Este fundamentalismo “cristiano” retrógrado, con origen e influencia allende los mares (EEUU) está parasitando y carcomiendo toda la herencia histórica protestante en España. Ahí tenemos al Consejo Evangélico de Madrid (CEM) que no ha dudado en marginar a la Iglesia Evangélica Española (IEE), de largo arraigo reformista en la historia de España, fundante además no solo de dicho Consejo, sino de la misma Federación de Entidades Religiosas Evangélicas de España (FEREDE), que se dispone a seguir los pasos del CEM en dicha marginación. ¿Por qué esta actitud de tales instituciones evangélicas? Porque la IEE ha tomado la decisión de amparar, respetar y reconocer la orientación sexual de las personas del colectivo LGTBI. Esta es la “guerra” que el fundamentalismo quiere ahora librar.
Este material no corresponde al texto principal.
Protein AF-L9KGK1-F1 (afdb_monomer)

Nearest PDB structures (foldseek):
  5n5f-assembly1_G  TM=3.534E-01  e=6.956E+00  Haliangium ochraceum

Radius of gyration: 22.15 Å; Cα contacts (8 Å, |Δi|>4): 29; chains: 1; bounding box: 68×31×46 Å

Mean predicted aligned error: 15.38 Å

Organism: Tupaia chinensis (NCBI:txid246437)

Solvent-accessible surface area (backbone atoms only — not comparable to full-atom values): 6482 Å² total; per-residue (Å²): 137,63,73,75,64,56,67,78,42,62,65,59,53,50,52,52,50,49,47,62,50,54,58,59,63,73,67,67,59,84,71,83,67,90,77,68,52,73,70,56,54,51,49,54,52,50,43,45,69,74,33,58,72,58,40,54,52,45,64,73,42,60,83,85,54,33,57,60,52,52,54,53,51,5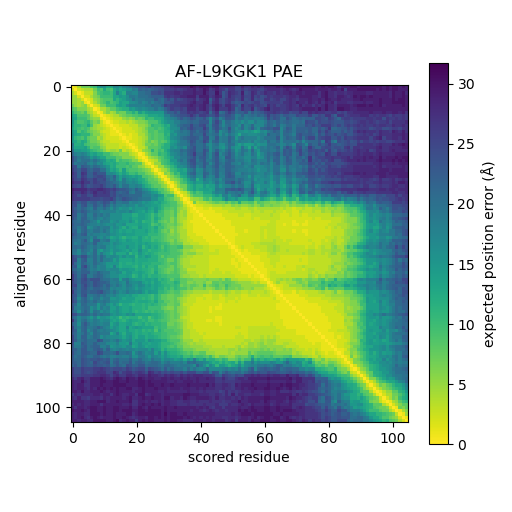3,53,51,53,52,48,49,54,58,73,69,42,64,68,60,70,76,69,47,89,60,63,64,55,62,78,60,58,71,84,84,124

Sequence (105 aa):
MELVRCLGHPEEFYNLFRFRIGGKWKVIAKKDQDSLSSSLETCYQYLNQASRSFTAVVQTIGTEIRHAVCIFYLVLRALDTLEDDMTIMEKGPAITQLSLFPLRT

Foldseek 3Di:
DPVVVVVVCVPVVVVVVCCVVVVVVVLPQPPPPPDDDPVLVVLLVVLCVQDVPVSSVLSVDDPPCSSVVSVVVVVVVVVVCVVVPCVVVVPDPVVVVVVPPPPDD

Secondary structure (DSSP, 8-state):
--TTTGGG-HHHHHHHHHHHHHHHHHT------TT--HHHHHHHHHHHHH-HHHHHHHHHS-HHHHHHHHHHHHHHHHHHHHHS-THHHHS-TTHHHHTT-----

Structure (mmCIF, N/CA/C/O backbone):
data_AF-L9KGK1-F1
#
_entry.id   AF-L9KGK1-F1
#
loop_
_atom_site.group_PDB
_atom_site.id
_atom_site.type_symbol
_atom_site.label_atom_id
_atom_site.label_alt_id
_atom_site.label_comp_id
_atom_site.label_asym_id
_atom_site.label_entity_id
_atom_site.label_seq_id
_atom_site.pdbx_PDB_ins_code
_atom_site.Cartn_x
_atom_site.Cartn_y
_atom_site.Cartn_z
_atom_site.occupancy
_atom_site.B_iso_or_equiv
_atom_site.auth_seq_id
_atom_site.auth_comp_id
_atom_site.auth_asym_id
_atom_site.auth_atom_id
_atom_site.pdbx_PDB_model_num
ATOM 1 N N . MET A 1 1 ? -14.503 -13.215 -31.102 1.00 45.84 1 MET A N 1
ATOM 2 C CA . MET A 1 1 ? -15.646 -14.130 -31.319 1.00 45.84 1 MET A CA 1
ATOM 3 C C . MET A 1 1 ? -15.907 -15.049 -30.109 1.00 45.84 1 MET A C 1
ATOM 5 O O . MET A 1 1 ? -16.405 -16.145 -30.295 1.00 45.84 1 MET A O 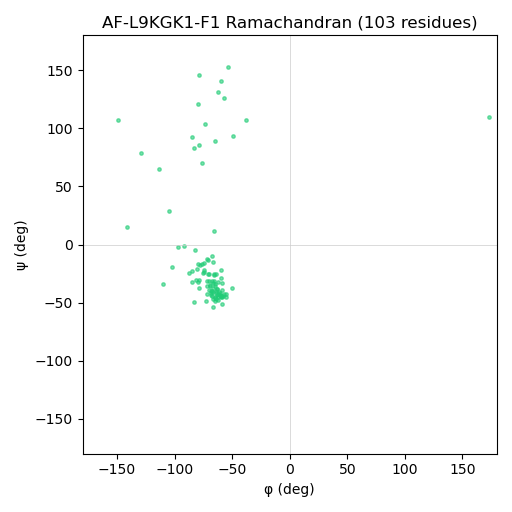1
ATOM 9 N N . GLU A 1 2 ? -15.637 -14.605 -28.872 1.00 56.56 2 GLU A N 1
ATOM 10 C CA . GLU A 1 2 ? -15.882 -15.389 -27.634 1.00 56.56 2 GLU A CA 1
ATOM 11 C C . GLU A 1 2 ? -17.037 -14.795 -26.801 1.00 56.56 2 GLU A C 1
ATOM 13 O O . GLU A 1 2 ? -17.867 -15.516 -26.260 1.00 56.56 2 GLU A O 1
ATOM 18 N N . LEU A 1 3 ? -17.183 -13.463 -26.804 1.00 54.53 3 LEU A N 1
ATOM 19 C CA . LEU A 1 3 ? -18.231 -12.743 -26.063 1.00 54.53 3 LEU A CA 1
ATOM 20 C C . LEU A 1 3 ? -19.663 -13.057 -26.530 1.00 54.53 3 LEU A C 1
ATOM 22 O O . LEU A 1 3 ? -20.604 -12.944 -25.752 1.00 54.53 3 LEU A O 1
ATOM 26 N N . VAL A 1 4 ? -19.834 -13.470 -27.790 1.00 60.69 4 VAL A N 1
ATOM 27 C CA . VAL A 1 4 ? -21.155 -13.762 -28.376 1.00 60.69 4 VAL A CA 1
ATOM 28 C C . VAL A 1 4 ? -21.711 -15.104 -27.876 1.00 60.69 4 VAL A C 1
ATOM 30 O O . VAL A 1 4 ? -22.923 -15.281 -27.830 1.00 60.69 4 VAL A O 1
ATOM 33 N N . ARG A 1 5 ? -20.846 -16.035 -27.439 1.00 56.25 5 ARG A N 1
ATOM 34 C CA . ARG A 1 5 ? -21.263 -17.308 -26.822 1.00 56.25 5 ARG A CA 1
ATOM 35 C C . ARG A 1 5 ? -21.670 -17.143 -25.355 1.00 56.25 5 ARG A C 1
ATOM 37 O O . ARG A 1 5 ? -22.582 -17.829 -24.909 1.00 56.25 5 ARG A O 1
ATOM 44 N N . CYS A 1 6 ? -21.081 -16.184 -24.636 1.00 51.00 6 CYS A N 1
ATOM 45 C CA . CYS A 1 6 ? -21.446 -15.873 -23.246 1.00 51.00 6 CYS A CA 1
ATOM 46 C C . CYS A 1 6 ? -22.869 -15.297 -23.087 1.00 51.00 6 CYS A C 1
ATOM 48 O O . CYS A 1 6 ? -23.401 -15.292 -21.981 1.00 51.00 6 CYS A O 1
ATOM 50 N N . LEU A 1 7 ? -23.511 -14.840 -24.171 1.00 57.72 7 LEU A N 1
ATOM 51 C CA . LEU A 1 7 ? -24.911 -14.385 -24.164 1.00 57.72 7 LEU A CA 1
ATOM 52 C C . LEU A 1 7 ? -25.934 -15.530 -24.017 1.00 57.72 7 LEU A C 1
ATOM 54 O O . LEU A 1 7 ? -27.100 -15.257 -23.745 1.00 57.72 7 LEU A O 1
ATOM 58 N N . GLY A 1 8 ? -25.520 -16.796 -24.173 1.00 64.25 8 GLY A N 1
ATOM 59 C CA . GLY A 1 8 ? -26.401 -17.966 -24.043 1.00 64.25 8 GLY A CA 1
ATOM 60 C C . GLY A 1 8 ? -26.796 -18.321 -22.604 1.00 64.25 8 GLY A C 1
ATOM 61 O O . GLY A 1 8 ? -27.771 -19.040 -22.407 1.00 64.25 8 GLY A O 1
ATOM 62 N N . HIS A 1 9 ? -26.087 -17.789 -21.603 1.00 65.56 9 HIS A N 1
ATOM 63 C CA . HIS A 1 9 ? -26.359 -18.028 -20.184 1.00 65.56 9 HIS A CA 1
ATOM 64 C C . HIS A 1 9 ? -26.439 -16.697 -19.418 1.00 65.56 9 HIS A C 1
ATOM 66 O O . HIS A 1 9 ? -25.494 -16.299 -18.734 1.00 65.56 9 HIS A O 1
ATOM 72 N N . PRO A 1 10 ? -27.577 -15.978 -19.505 1.00 71.00 10 PRO A N 1
ATOM 73 C CA . PRO A 1 10 ? -27.763 -14.697 -18.815 1.00 71.00 10 PRO A CA 1
ATOM 74 C C . PRO A 1 10 ? -27.619 -14.806 -17.286 1.00 71.00 10 PRO A C 1
ATOM 76 O O . PRO A 1 10 ? -27.302 -13.819 -16.626 1.00 71.00 10 PRO A O 1
ATOM 79 N N . GLU A 1 11 ? -27.802 -16.004 -16.727 1.00 71.88 11 GLU A N 1
ATOM 80 C CA . GLU A 1 11 ? -27.649 -16.299 -15.299 1.00 71.88 11 GLU A CA 1
ATOM 81 C C . GLU A 1 11 ? -26.177 -16.240 -14.843 1.00 71.88 11 GLU A C 1
ATOM 83 O O . GLU A 1 11 ? -25.877 -15.637 -13.812 1.00 71.88 11 GLU A O 1
ATOM 88 N N . GLU A 1 12 ? -25.232 -16.720 -15.660 1.00 73.44 12 GLU A N 1
ATOM 89 C CA . GLU A 1 12 ? -23.790 -16.621 -15.385 1.00 73.44 12 GLU A CA 1
ATOM 90 C C . GLU A 1 12 ? -23.301 -15.174 -15.471 1.00 73.44 12 GLU A C 1
ATOM 92 O O . GLU A 1 12 ? -22.558 -14.710 -14.602 1.00 73.44 12 GLU A O 1
ATOM 97 N N . PHE A 1 13 ? -23.768 -14.426 -16.477 1.00 76.62 13 PHE A N 1
ATOM 98 C CA . PHE A 1 13 ? -23.454 -13.005 -16.618 1.00 76.62 13 PHE A CA 1
ATOM 99 C C . PHE A 1 13 ? -24.004 -12.191 -15.440 1.00 76.62 13 PHE A C 1
ATOM 101 O O . PHE A 1 13 ? -23.294 -11.355 -14.877 1.00 76.62 13 PHE A O 1
ATOM 108 N N . TYR A 1 14 ? -25.240 -12.471 -15.016 1.00 77.69 14 TYR A N 1
ATOM 109 C CA . TYR A 1 14 ? -25.839 -11.851 -13.838 1.00 77.69 14 TYR A CA 1
ATOM 110 C C . TYR A 1 14 ? -25.060 -12.192 -12.564 1.00 77.69 14 TYR A C 1
ATOM 112 O O . TYR A 1 14 ? -24.786 -11.294 -11.771 1.00 77.69 14 TYR A O 1
ATOM 120 N N . ASN A 1 15 ? -24.627 -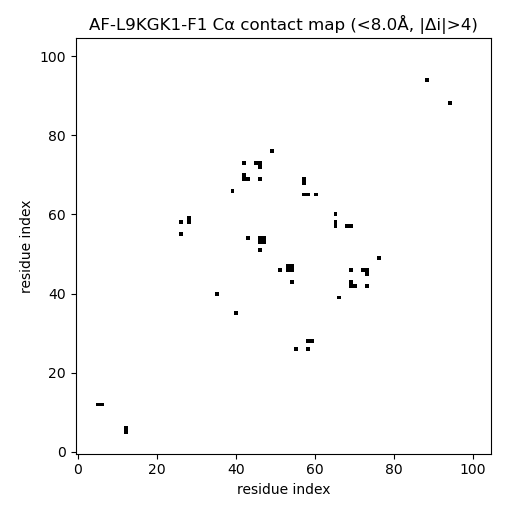13.443 -12.380 1.00 75.31 15 ASN A N 1
ATOM 121 C CA . ASN A 1 15 ? -23.832 -13.863 -11.225 1.00 75.31 15 ASN A CA 1
ATOM 122 C C . ASN A 1 15 ? -22.426 -13.236 -11.209 1.00 75.31 15 ASN A C 1
ATOM 124 O O . ASN A 1 15 ? -21.981 -12.766 -10.159 1.00 75.31 15 ASN A O 1
ATOM 128 N N . LEU A 1 16 ? -21.758 -13.134 -12.361 1.00 74.62 16 LEU A N 1
ATOM 129 C CA . LEU A 1 16 ? -20.488 -12.414 -12.519 1.00 74.62 16 LEU A CA 1
ATOM 130 C C . LEU A 1 16 ? -20.641 -10.923 -12.207 1.00 74.62 16 LEU A C 1
ATOM 132 O O . LEU A 1 16 ? -19.835 -10.351 -11.470 1.00 74.62 16 LEU A O 1
ATOM 136 N N . PHE A 1 17 ? -21.693 -10.290 -12.722 1.00 77.62 17 PHE A N 1
ATOM 137 C CA . PHE A 1 17 ? -21.982 -8.875 -12.497 1.00 77.62 17 PHE A CA 1
ATOM 138 C C . PHE A 1 17 ? -22.354 -8.590 -11.033 1.00 77.62 17 PHE A C 1
ATOM 140 O O . PHE A 1 17 ? -21.805 -7.680 -10.409 1.00 77.62 17 PHE A O 1
ATOM 147 N N . ARG A 1 18 ? -23.202 -9.432 -10.438 1.00 73.44 18 ARG A N 1
ATOM 148 C CA . ARG A 1 18 ? -23.546 -9.469 -9.008 1.00 73.44 1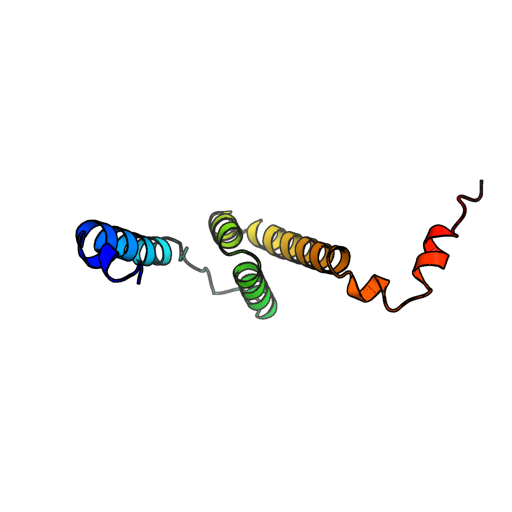8 ARG A CA 1
ATOM 149 C C . ARG A 1 18 ? -22.313 -9.616 -8.129 1.00 73.44 18 ARG A C 1
ATOM 151 O O . ARG A 1 18 ? -22.202 -8.907 -7.135 1.00 73.44 18 ARG A O 1
ATOM 158 N N . PHE A 1 19 ? -21.393 -10.517 -8.465 1.00 71.81 19 PHE A N 1
ATOM 159 C CA . PHE A 1 19 ? -20.163 -10.719 -7.699 1.00 71.81 19 PHE A CA 1
ATOM 160 C C . PHE A 1 19 ? -19.228 -9.510 -7.820 1.00 71.81 19 PHE A C 1
ATOM 162 O O . PHE A 1 19 ? -18.714 -9.008 -6.821 1.00 71.81 19 PHE A O 1
ATOM 169 N N . ARG A 1 20 ? -19.078 -8.969 -9.034 1.00 68.81 20 ARG A N 1
ATOM 170 C CA . ARG A 1 20 ? -18.296 -7.759 -9.320 1.00 68.81 20 ARG A CA 1
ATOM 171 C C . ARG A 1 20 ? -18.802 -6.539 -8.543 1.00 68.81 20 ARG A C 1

Sus líderes (algunos de ellos auténticos “trepas” para llegar adonde han llegado) no han caído en la cuenta que quizás alguno de sus hijos o hijas, nietos o nietas, traen en sus genes una orientación sexual muy diferente a la que ellos esperan. Cuando esto ocurre –que les salga un hijo/a o nieto/a homosexual–, yo personalmente siento cierto “agrado” porque es la única manera que estos “talibanes” caigan en la cuenta y aprendan… de la historia.